What i try to do:
Remove suspicious comments from html mails with bs4. Now i encountered a problem with so called conditional comments of type downlevel-revealed.
import bs4
html = 'A<!--[if expression]>a<![endif]-->' \
'B<![if expression]>b<![endif]>'
soup = bs4.BeautifulSoup(html, 'html5lib')

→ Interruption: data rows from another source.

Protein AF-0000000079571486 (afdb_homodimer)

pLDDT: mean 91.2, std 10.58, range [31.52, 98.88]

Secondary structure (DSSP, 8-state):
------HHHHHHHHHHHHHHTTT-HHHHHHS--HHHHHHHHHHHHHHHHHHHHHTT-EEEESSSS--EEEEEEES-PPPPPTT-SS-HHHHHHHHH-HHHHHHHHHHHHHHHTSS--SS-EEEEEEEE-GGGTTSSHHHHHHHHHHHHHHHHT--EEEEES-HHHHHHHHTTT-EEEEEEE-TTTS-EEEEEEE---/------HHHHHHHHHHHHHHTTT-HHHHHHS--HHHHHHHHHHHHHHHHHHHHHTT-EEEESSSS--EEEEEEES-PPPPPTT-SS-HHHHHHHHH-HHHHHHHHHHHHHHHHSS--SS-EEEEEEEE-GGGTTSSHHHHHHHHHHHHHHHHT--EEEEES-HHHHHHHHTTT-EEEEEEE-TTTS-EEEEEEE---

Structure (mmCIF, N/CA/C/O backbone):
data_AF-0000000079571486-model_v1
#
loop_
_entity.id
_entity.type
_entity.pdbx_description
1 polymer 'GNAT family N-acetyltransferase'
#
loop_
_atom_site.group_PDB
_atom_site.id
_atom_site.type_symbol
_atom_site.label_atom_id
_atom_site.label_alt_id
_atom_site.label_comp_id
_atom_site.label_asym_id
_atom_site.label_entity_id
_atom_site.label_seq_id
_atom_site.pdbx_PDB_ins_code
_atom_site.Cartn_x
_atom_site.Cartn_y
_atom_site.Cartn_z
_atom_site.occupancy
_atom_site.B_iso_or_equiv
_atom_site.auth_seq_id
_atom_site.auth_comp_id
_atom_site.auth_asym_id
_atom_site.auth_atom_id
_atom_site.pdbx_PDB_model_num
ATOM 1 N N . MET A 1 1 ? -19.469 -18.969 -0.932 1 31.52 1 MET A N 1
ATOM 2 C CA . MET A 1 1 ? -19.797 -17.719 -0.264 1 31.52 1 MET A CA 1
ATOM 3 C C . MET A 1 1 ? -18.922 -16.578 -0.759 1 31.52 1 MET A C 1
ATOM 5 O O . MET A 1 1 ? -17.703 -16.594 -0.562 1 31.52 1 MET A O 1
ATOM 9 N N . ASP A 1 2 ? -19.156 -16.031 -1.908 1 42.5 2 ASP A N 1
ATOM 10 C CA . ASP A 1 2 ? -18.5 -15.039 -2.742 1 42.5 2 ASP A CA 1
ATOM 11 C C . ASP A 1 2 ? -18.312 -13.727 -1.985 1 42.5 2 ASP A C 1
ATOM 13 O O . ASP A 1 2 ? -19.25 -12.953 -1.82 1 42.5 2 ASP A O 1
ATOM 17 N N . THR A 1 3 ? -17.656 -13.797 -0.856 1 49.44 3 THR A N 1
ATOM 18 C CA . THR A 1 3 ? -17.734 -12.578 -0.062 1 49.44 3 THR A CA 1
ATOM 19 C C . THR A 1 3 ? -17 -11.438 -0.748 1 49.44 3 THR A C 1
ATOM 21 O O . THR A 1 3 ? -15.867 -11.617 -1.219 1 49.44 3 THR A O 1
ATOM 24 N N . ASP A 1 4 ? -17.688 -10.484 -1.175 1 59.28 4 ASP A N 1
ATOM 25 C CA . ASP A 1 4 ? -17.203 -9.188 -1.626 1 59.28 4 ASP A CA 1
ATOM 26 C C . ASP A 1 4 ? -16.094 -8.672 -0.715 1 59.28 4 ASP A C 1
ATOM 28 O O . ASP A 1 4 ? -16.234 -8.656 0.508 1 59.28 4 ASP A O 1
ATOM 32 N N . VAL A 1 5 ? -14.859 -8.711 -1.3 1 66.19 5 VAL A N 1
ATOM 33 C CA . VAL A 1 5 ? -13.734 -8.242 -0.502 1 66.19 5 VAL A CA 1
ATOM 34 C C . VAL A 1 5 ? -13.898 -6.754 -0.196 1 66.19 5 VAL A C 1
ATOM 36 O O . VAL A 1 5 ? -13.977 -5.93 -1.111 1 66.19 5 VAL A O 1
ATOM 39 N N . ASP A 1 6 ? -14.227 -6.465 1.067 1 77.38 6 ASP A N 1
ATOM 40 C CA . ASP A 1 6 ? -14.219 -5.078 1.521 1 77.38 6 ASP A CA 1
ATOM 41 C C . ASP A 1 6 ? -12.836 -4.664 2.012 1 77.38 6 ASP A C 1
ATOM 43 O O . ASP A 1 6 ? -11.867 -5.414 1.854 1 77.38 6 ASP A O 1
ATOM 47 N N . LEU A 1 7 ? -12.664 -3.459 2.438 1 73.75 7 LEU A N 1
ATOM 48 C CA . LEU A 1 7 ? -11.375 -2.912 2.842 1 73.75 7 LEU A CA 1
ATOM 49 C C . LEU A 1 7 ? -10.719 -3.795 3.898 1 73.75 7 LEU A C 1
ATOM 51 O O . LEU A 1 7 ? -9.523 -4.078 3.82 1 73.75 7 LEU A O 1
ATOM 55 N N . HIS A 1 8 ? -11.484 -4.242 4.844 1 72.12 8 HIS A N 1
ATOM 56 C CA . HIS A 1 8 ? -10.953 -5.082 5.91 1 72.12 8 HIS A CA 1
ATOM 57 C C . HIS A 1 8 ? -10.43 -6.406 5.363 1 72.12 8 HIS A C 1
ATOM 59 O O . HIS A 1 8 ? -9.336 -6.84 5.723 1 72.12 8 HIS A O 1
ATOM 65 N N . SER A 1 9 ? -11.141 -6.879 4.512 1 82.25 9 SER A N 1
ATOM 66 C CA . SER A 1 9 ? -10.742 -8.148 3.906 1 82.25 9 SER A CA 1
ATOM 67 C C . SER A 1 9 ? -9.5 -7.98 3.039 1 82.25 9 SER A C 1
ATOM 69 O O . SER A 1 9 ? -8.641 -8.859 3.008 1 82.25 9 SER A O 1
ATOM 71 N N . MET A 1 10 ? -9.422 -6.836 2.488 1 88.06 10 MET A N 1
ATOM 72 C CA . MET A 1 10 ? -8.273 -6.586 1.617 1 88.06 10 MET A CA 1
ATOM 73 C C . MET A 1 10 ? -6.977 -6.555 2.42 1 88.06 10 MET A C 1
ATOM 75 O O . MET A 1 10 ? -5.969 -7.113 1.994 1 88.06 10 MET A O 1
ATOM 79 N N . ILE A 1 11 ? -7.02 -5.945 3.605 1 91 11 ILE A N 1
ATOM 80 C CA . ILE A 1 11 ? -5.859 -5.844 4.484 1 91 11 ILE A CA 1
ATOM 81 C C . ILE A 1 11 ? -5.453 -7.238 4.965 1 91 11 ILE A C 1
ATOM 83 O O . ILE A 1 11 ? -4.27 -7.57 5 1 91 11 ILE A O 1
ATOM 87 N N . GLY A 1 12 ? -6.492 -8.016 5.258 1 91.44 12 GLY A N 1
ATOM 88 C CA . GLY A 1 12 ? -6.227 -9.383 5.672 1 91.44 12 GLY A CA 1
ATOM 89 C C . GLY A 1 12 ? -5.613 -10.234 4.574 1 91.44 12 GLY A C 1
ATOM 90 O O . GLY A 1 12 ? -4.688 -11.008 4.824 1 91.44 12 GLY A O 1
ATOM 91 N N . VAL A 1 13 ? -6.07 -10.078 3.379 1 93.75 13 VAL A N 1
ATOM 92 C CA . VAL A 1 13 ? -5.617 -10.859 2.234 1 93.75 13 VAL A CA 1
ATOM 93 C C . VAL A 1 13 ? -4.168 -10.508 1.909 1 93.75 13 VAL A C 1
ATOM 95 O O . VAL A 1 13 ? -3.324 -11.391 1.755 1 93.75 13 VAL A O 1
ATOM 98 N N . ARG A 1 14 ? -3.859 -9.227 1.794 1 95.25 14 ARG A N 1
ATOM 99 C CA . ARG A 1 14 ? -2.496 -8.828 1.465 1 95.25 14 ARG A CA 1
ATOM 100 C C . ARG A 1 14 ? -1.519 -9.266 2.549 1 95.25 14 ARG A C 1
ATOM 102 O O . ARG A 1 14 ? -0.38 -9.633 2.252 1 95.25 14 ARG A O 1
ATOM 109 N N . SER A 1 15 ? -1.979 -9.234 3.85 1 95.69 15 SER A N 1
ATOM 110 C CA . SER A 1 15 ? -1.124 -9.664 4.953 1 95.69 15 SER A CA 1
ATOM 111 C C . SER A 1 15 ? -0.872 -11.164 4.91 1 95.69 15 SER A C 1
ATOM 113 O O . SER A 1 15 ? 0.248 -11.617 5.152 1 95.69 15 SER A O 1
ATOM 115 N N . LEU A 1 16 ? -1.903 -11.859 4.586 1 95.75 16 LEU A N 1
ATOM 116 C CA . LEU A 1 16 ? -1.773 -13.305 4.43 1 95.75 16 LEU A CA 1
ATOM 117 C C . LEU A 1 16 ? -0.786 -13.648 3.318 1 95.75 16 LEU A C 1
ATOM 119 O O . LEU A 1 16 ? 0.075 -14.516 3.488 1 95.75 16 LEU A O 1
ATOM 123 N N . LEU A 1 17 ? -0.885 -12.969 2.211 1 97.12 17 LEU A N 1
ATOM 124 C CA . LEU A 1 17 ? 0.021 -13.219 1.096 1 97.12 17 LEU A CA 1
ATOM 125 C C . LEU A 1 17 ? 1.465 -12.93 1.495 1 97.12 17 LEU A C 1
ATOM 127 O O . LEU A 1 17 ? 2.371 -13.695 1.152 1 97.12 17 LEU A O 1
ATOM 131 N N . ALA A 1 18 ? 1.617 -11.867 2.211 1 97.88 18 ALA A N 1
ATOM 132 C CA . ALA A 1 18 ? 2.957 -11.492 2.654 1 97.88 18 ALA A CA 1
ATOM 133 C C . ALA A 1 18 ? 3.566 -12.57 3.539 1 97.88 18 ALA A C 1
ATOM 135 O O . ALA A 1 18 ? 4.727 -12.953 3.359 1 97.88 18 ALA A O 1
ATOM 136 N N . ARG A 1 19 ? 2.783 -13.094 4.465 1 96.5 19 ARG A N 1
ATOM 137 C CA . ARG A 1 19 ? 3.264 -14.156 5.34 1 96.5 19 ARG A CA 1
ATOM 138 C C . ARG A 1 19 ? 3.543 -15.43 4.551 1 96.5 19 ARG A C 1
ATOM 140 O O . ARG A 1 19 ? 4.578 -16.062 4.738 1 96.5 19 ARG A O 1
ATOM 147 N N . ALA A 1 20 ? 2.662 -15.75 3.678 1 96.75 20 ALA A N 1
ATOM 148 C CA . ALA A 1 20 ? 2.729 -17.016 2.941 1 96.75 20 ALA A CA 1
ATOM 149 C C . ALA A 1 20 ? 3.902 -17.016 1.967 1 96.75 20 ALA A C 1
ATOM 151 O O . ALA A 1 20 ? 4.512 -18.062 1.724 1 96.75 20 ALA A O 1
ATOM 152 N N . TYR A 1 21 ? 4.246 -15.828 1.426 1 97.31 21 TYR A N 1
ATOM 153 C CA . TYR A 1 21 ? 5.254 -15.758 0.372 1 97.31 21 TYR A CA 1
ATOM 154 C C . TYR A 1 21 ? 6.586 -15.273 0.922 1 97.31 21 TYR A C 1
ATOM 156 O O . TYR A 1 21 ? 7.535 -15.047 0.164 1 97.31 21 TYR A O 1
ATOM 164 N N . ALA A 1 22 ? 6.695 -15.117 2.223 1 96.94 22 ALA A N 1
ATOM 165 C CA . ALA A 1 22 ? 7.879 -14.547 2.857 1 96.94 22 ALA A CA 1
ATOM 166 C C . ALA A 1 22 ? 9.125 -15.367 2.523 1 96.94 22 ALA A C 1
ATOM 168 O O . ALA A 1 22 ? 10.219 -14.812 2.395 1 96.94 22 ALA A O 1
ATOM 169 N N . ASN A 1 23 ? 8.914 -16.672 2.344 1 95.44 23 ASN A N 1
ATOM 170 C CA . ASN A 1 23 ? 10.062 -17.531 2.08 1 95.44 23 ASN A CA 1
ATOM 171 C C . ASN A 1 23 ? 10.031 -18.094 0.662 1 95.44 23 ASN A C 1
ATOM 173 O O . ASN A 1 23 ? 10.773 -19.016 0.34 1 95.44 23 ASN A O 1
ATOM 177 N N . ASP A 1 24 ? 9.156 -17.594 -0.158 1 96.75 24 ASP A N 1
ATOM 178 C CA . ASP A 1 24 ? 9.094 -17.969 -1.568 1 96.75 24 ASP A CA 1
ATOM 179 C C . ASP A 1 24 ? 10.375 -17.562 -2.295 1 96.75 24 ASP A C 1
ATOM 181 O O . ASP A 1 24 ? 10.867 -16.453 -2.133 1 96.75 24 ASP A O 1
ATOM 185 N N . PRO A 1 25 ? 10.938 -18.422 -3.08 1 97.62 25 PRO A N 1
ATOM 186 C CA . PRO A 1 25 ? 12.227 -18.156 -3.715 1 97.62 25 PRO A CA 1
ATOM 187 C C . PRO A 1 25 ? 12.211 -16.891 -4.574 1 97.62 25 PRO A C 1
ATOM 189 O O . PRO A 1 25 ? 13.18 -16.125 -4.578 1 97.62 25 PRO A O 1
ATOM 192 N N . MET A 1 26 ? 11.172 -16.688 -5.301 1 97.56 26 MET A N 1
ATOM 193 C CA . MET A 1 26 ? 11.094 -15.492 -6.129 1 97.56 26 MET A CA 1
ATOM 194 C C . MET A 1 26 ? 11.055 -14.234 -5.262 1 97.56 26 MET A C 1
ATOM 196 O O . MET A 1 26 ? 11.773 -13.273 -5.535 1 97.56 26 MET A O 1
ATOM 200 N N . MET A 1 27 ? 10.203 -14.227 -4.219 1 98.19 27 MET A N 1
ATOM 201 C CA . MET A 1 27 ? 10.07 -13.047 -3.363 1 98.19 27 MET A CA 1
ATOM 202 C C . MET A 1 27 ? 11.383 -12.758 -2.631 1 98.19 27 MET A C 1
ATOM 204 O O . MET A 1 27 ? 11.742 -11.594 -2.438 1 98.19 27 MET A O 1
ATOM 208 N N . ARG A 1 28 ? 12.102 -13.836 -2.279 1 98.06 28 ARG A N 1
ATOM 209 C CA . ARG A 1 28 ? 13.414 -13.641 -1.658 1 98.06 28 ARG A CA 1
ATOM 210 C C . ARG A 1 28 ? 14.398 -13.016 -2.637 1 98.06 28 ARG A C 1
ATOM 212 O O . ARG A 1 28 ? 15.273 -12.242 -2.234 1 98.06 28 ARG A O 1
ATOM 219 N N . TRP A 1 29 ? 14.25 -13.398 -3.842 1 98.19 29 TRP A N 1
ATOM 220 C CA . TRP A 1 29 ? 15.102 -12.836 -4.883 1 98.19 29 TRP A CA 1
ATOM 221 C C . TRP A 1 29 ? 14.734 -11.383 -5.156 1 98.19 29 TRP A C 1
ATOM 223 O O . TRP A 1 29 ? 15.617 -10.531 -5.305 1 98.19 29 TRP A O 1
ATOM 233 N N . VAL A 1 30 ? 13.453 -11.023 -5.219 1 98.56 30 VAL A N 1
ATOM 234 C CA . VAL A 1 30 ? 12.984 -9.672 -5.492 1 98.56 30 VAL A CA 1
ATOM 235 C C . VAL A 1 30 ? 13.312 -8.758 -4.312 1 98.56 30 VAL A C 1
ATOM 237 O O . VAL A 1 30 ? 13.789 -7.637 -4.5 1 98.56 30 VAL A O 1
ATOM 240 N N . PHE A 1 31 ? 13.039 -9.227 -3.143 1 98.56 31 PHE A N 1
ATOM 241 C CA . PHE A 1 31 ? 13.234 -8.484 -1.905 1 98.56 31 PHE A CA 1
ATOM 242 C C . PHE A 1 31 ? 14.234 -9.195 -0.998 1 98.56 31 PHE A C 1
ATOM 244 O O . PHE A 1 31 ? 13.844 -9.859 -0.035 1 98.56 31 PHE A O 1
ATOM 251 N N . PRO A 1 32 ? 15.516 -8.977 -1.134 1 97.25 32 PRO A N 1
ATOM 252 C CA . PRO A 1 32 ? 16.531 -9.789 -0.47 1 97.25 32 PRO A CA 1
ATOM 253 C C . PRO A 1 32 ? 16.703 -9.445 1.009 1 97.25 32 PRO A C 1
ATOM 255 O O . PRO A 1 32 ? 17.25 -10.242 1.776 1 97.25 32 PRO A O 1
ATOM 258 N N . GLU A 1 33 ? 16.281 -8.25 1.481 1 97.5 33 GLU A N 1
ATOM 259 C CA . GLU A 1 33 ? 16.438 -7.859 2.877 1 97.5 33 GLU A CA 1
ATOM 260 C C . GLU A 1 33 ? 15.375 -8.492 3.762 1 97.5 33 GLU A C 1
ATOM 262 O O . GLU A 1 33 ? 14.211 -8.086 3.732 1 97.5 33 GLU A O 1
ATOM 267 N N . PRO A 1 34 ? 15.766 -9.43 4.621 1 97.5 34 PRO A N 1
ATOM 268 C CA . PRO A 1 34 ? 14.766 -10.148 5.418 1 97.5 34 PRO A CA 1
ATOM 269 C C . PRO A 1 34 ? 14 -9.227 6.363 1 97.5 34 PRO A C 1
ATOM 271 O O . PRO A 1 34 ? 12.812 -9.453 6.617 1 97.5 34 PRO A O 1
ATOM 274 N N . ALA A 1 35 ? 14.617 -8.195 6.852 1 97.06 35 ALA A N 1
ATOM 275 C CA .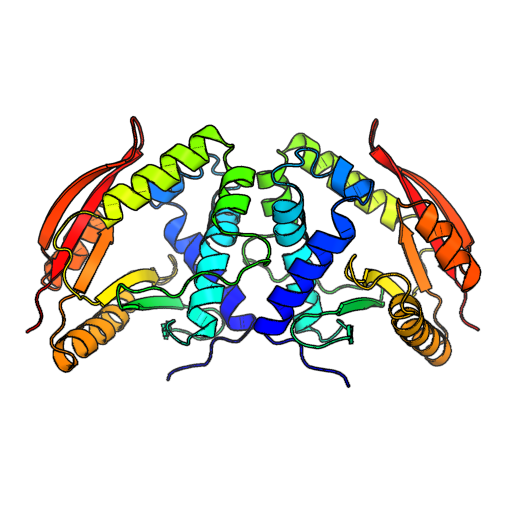 ALA A 1 35 ? 14.023 -7.324 7.867 1 97.06 35 ALA A CA 1
ATOM 276 C C . ALA A 1 35 ? 12.805 -6.598 7.316 1 97.06 35 ALA A C 1
ATOM 278 O O . ALA A 1 35 ? 11.883 -6.254 8.07 1 97.06 35 ALA A O 1
ATOM 279 N N . THR A 1 36 ? 12.734 -6.41 5.984 1 98.19 36 THR A N 1
ATOM 280 C CA . THR A 1 36 ? 11.641 -5.625 5.414 1 98.19 36 THR A CA 1
ATOM 281 C C . THR A 1 36 ? 10.883 -6.438 4.367 1 98.19 36 THR A C 1
ATOM 283 O O . THR A 1 36 ? 9.914 -5.949 3.781 1 98.19 36 THR A O 1
ATOM 286 N N . ARG A 1 37 ? 11.234 -7.668 4.125 1 98.62 37 ARG A N 1
ATOM 287 C CA . ARG A 1 37 ? 10.727 -8.445 2.998 1 98.62 37 ARG A CA 1
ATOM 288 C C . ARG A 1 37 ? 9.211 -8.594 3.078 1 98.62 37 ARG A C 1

for comment in soup.find_all(text=lambda text: isinstance(text, bs4.Comment)):
comment.extract()
Befor extract comments:
'A',
'[if expression]>a<![endif]',
'B',
'[if expression]',
'b',
'[endif]',
After extract comments:
'A',
'B',
'b',
Problem:
The small b should also be removed. Problem is, bs4 detects first comment as one single comment object, but second is detected as 3 objects. Comment(if), NavigableString(b) and Comment(endif). Extraction just removes the both comment types. NavigableString with content 'b' remains in DOM.
Any solution to this?
After some time of reading about conditional comments i can understand why this is happening this way.
downlevel-hidden
downlevel-hiddenare basically written as normal comment<!-- ... -->. This is detected as conditional comment block in modern browsers. So BeautifulSoup removes it completely if i like to remove conditional comments.downlevel-revealed
downlevel-revealedare written as<!...>b<!...>, modern browsers detect the two tags as invalid and ignore them in DOM, so justbremains valid. So BeautifulSoup removes only the tags, not the contentConclusion
BeautifulSoup handles conditional comments as modern browsers would do. This is perfectly fine for my circumstances.